Task description - Stop after the line that contains "data_AF-A0A183J471-F1"; until then, restate each line of the entries word for word from the very first.

#####

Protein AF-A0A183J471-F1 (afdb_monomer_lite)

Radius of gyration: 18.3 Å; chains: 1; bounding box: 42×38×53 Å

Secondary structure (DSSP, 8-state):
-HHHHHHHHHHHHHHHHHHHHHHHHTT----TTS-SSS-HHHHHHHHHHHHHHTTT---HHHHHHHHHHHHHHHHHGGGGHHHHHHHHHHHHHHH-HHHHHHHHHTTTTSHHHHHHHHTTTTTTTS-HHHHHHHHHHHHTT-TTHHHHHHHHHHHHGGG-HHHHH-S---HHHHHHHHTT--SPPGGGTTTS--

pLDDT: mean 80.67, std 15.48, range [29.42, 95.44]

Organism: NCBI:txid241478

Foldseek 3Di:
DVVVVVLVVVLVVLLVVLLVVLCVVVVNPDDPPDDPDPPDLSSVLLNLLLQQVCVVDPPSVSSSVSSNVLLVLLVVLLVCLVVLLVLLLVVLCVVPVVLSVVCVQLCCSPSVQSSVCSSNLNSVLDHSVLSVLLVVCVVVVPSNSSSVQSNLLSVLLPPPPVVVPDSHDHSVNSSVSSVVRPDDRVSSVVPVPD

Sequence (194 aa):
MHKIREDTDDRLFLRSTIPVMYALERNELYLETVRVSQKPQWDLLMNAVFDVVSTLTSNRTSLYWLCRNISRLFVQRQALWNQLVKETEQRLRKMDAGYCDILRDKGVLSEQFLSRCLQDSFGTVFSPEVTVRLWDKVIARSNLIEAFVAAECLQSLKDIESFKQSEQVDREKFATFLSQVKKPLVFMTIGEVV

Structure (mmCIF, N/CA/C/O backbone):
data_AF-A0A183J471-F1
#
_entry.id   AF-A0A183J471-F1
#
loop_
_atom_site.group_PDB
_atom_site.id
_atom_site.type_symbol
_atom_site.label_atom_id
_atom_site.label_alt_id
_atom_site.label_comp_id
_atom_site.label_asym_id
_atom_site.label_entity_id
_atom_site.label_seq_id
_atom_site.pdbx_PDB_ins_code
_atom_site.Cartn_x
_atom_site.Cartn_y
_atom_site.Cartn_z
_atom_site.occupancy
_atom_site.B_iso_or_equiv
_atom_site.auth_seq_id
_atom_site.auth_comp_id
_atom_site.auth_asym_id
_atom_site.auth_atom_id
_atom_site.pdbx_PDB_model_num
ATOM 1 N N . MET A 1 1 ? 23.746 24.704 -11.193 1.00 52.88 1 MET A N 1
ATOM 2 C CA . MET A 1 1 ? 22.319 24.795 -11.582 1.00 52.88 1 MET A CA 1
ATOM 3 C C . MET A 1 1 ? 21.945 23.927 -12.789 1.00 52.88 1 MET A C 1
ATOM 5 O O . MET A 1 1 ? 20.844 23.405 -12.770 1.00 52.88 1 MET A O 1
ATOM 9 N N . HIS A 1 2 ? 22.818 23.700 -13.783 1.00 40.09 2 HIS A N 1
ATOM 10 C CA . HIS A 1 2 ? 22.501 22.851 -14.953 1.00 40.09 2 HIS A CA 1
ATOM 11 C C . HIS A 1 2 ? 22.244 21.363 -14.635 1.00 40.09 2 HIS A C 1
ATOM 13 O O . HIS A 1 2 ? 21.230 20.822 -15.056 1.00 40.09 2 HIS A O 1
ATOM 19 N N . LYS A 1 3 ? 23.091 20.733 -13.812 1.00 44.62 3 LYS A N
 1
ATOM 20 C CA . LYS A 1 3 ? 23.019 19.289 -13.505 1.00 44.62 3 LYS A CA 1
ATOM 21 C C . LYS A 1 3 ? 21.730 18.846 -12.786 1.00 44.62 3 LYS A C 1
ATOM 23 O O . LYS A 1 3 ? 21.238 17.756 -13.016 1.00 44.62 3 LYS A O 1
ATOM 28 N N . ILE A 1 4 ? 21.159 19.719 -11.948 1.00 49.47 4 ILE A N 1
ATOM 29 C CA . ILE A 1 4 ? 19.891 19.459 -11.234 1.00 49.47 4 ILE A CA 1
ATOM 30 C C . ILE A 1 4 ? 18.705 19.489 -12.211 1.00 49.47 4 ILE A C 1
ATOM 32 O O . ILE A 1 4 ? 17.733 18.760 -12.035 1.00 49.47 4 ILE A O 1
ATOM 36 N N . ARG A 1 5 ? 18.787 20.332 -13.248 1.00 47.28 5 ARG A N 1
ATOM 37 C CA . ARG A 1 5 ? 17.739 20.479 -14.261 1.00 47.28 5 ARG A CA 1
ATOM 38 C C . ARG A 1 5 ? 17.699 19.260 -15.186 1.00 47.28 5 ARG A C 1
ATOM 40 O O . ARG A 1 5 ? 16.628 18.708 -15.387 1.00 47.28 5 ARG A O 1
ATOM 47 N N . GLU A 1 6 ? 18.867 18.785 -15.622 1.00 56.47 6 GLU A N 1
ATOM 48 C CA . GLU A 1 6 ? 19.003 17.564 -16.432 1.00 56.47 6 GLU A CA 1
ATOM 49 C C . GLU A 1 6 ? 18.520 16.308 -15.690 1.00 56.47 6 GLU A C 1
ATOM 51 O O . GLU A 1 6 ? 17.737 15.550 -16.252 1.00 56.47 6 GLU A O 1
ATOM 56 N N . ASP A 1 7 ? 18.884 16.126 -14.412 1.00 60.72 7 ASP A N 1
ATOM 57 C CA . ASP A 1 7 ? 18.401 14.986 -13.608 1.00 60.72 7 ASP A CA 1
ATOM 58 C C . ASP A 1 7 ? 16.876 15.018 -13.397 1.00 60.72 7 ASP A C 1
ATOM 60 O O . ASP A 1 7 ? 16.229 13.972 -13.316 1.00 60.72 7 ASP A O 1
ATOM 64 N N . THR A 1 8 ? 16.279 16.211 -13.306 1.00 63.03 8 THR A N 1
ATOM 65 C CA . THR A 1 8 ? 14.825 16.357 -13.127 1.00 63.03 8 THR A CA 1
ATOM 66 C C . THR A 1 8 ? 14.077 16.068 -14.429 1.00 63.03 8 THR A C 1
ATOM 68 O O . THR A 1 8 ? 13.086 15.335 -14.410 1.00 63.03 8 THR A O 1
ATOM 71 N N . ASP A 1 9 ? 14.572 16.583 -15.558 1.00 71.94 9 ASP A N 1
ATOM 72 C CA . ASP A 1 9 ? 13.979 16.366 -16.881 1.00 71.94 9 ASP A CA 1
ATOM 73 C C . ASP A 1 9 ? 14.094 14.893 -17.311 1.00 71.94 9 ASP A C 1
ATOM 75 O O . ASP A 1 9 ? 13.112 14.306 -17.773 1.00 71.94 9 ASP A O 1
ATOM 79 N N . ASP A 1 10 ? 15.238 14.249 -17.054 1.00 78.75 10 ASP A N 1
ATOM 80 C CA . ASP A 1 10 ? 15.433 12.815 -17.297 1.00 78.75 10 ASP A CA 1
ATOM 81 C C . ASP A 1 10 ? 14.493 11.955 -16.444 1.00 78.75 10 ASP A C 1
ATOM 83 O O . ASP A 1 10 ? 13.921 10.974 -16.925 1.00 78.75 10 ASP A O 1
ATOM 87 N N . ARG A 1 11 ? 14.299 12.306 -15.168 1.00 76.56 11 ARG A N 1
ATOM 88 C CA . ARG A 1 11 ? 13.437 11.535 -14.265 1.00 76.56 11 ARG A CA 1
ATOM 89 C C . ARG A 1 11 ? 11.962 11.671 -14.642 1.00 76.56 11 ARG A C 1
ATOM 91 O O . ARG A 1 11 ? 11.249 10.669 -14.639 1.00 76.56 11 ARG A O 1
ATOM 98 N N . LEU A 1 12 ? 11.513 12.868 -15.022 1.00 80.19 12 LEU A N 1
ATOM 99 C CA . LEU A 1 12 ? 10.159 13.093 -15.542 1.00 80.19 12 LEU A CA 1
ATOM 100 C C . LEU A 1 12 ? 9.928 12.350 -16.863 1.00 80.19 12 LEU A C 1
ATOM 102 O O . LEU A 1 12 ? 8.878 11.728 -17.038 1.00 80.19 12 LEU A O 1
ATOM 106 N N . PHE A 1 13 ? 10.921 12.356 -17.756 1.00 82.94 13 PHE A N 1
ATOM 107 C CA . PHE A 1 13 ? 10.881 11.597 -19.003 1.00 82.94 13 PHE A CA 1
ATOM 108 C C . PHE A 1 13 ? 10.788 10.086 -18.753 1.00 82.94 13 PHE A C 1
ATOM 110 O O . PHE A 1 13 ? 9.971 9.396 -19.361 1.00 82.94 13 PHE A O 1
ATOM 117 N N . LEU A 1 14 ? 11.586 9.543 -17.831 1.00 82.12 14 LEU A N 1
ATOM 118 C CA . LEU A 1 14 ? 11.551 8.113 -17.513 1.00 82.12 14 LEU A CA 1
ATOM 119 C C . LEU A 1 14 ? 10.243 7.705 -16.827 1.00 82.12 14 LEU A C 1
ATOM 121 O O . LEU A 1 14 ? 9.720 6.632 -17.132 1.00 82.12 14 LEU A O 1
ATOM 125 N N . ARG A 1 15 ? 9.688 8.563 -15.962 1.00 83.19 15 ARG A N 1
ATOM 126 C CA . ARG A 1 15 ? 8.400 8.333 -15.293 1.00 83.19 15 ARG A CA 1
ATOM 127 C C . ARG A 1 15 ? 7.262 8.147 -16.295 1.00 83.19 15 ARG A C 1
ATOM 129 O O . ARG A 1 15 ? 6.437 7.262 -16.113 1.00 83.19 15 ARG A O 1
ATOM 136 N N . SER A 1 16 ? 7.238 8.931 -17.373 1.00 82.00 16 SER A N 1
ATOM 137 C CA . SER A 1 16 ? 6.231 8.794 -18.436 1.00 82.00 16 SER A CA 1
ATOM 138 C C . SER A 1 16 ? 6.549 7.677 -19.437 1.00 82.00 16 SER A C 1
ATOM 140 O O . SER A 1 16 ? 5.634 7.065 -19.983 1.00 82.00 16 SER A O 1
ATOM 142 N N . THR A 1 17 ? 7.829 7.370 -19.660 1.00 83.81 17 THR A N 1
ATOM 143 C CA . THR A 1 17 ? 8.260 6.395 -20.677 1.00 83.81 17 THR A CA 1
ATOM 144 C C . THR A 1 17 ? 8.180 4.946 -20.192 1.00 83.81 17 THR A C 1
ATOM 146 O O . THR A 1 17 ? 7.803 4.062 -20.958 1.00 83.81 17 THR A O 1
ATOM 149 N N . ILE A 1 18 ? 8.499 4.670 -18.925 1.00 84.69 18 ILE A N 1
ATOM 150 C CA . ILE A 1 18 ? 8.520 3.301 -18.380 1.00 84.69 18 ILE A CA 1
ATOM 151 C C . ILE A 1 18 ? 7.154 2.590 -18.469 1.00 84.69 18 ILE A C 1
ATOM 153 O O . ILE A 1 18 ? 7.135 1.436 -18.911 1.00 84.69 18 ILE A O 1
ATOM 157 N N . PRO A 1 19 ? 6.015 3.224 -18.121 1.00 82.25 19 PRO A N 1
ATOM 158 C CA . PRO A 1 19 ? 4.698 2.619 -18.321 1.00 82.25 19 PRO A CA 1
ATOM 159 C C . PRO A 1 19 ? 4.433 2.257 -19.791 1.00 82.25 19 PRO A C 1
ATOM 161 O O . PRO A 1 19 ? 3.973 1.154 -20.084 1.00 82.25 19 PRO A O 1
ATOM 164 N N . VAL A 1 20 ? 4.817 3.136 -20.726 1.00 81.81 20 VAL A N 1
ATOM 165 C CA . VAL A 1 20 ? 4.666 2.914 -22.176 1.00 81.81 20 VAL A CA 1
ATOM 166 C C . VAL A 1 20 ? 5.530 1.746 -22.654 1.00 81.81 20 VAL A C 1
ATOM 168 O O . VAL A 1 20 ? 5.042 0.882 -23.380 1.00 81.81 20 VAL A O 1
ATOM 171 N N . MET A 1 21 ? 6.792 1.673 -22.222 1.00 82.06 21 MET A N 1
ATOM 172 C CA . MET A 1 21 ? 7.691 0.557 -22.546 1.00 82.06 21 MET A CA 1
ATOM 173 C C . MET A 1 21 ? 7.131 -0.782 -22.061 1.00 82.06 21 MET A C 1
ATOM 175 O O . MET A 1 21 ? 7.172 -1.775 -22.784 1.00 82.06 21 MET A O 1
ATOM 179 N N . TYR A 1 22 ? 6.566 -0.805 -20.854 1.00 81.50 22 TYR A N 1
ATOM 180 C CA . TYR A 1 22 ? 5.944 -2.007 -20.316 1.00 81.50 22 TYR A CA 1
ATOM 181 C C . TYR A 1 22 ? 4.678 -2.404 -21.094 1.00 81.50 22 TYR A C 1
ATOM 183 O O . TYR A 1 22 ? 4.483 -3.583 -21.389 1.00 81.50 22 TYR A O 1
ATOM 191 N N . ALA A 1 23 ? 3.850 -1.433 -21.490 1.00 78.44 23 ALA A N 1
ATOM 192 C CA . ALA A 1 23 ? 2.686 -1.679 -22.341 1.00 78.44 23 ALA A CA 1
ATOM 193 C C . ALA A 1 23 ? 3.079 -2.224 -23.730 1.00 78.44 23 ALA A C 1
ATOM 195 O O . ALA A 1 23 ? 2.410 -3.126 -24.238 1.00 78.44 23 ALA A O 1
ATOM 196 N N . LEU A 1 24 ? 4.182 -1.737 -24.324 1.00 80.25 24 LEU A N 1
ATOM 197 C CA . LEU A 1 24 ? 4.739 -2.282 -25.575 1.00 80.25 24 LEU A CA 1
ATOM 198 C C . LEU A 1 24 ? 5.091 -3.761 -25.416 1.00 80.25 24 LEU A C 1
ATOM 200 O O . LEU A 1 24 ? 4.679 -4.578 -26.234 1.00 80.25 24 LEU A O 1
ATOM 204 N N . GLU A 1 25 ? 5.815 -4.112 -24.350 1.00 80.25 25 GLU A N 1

#####

Answer to this task -
Protein AF-A0A183J471-F1 (afdb_monomer_lite)

Radius of gyration: 18.3 Å; chains: 1; bounding box: 42×38×53 Å

Secondary structure (DSSP, 8-state):
-HHHHHHHHHHHHHHHHHHHHHHHHTT----TTS-SSS-HHHHHHHHHHHHHHTTT---HHHHHHHHHHHHHHHHHGGGGHHHHHHHHHHHHHHH-HHHHHHHHHTTTTSHHHHHHHHTTTTTTTS-HHHHHHHHHHHHTT-TTHHHHHHHHHHHHGGG-HHHHH-S---HHHHHHHHTT--SPPGGGTTTS--

pLDDT: mean 80.67, std 15.48, range [29.42, 95.44]

Organism: NCBI:txid241478

Foldseek 3Di:
DVVVVVLVVVLVVLLVVLLVVLCVVVVNPDDPPDDPDPPDLSSVLLNLLLQQVCVVDPPSVSSSVSSNVLLVLLVVLLVCLVVLLVLLLVVLCVVPVVLSVVCVQLCCSPSVQSSVCSSNLNSVLDHSVLSVLLVVCVVVVPSNSSSVQSNLLSVLLPPPPVVVPDSHDHSVNSSVSSVVRPDDRVSSVVPVPD

Sequence (194 aa):
MHKIREDTDDRLFLRSTIPVMYALERNELYLETVRVSQKPQWDLLMNAVFDVVSTLTSNRTSLYWLCRNISRLFVQRQALWNQLVKETEQRLRKMDAGYCDILRDKGVLSEQFLSRCLQDSFGTVFSPEVTVRLWDKVIARSNLIEAFVAAECLQSLKDIESFKQSEQVDREKFATFLSQVKKPLVFMTIGEVV

Structure (mmCIF, N/CA/C/O backbone):
data_AF-A0A183J471-F1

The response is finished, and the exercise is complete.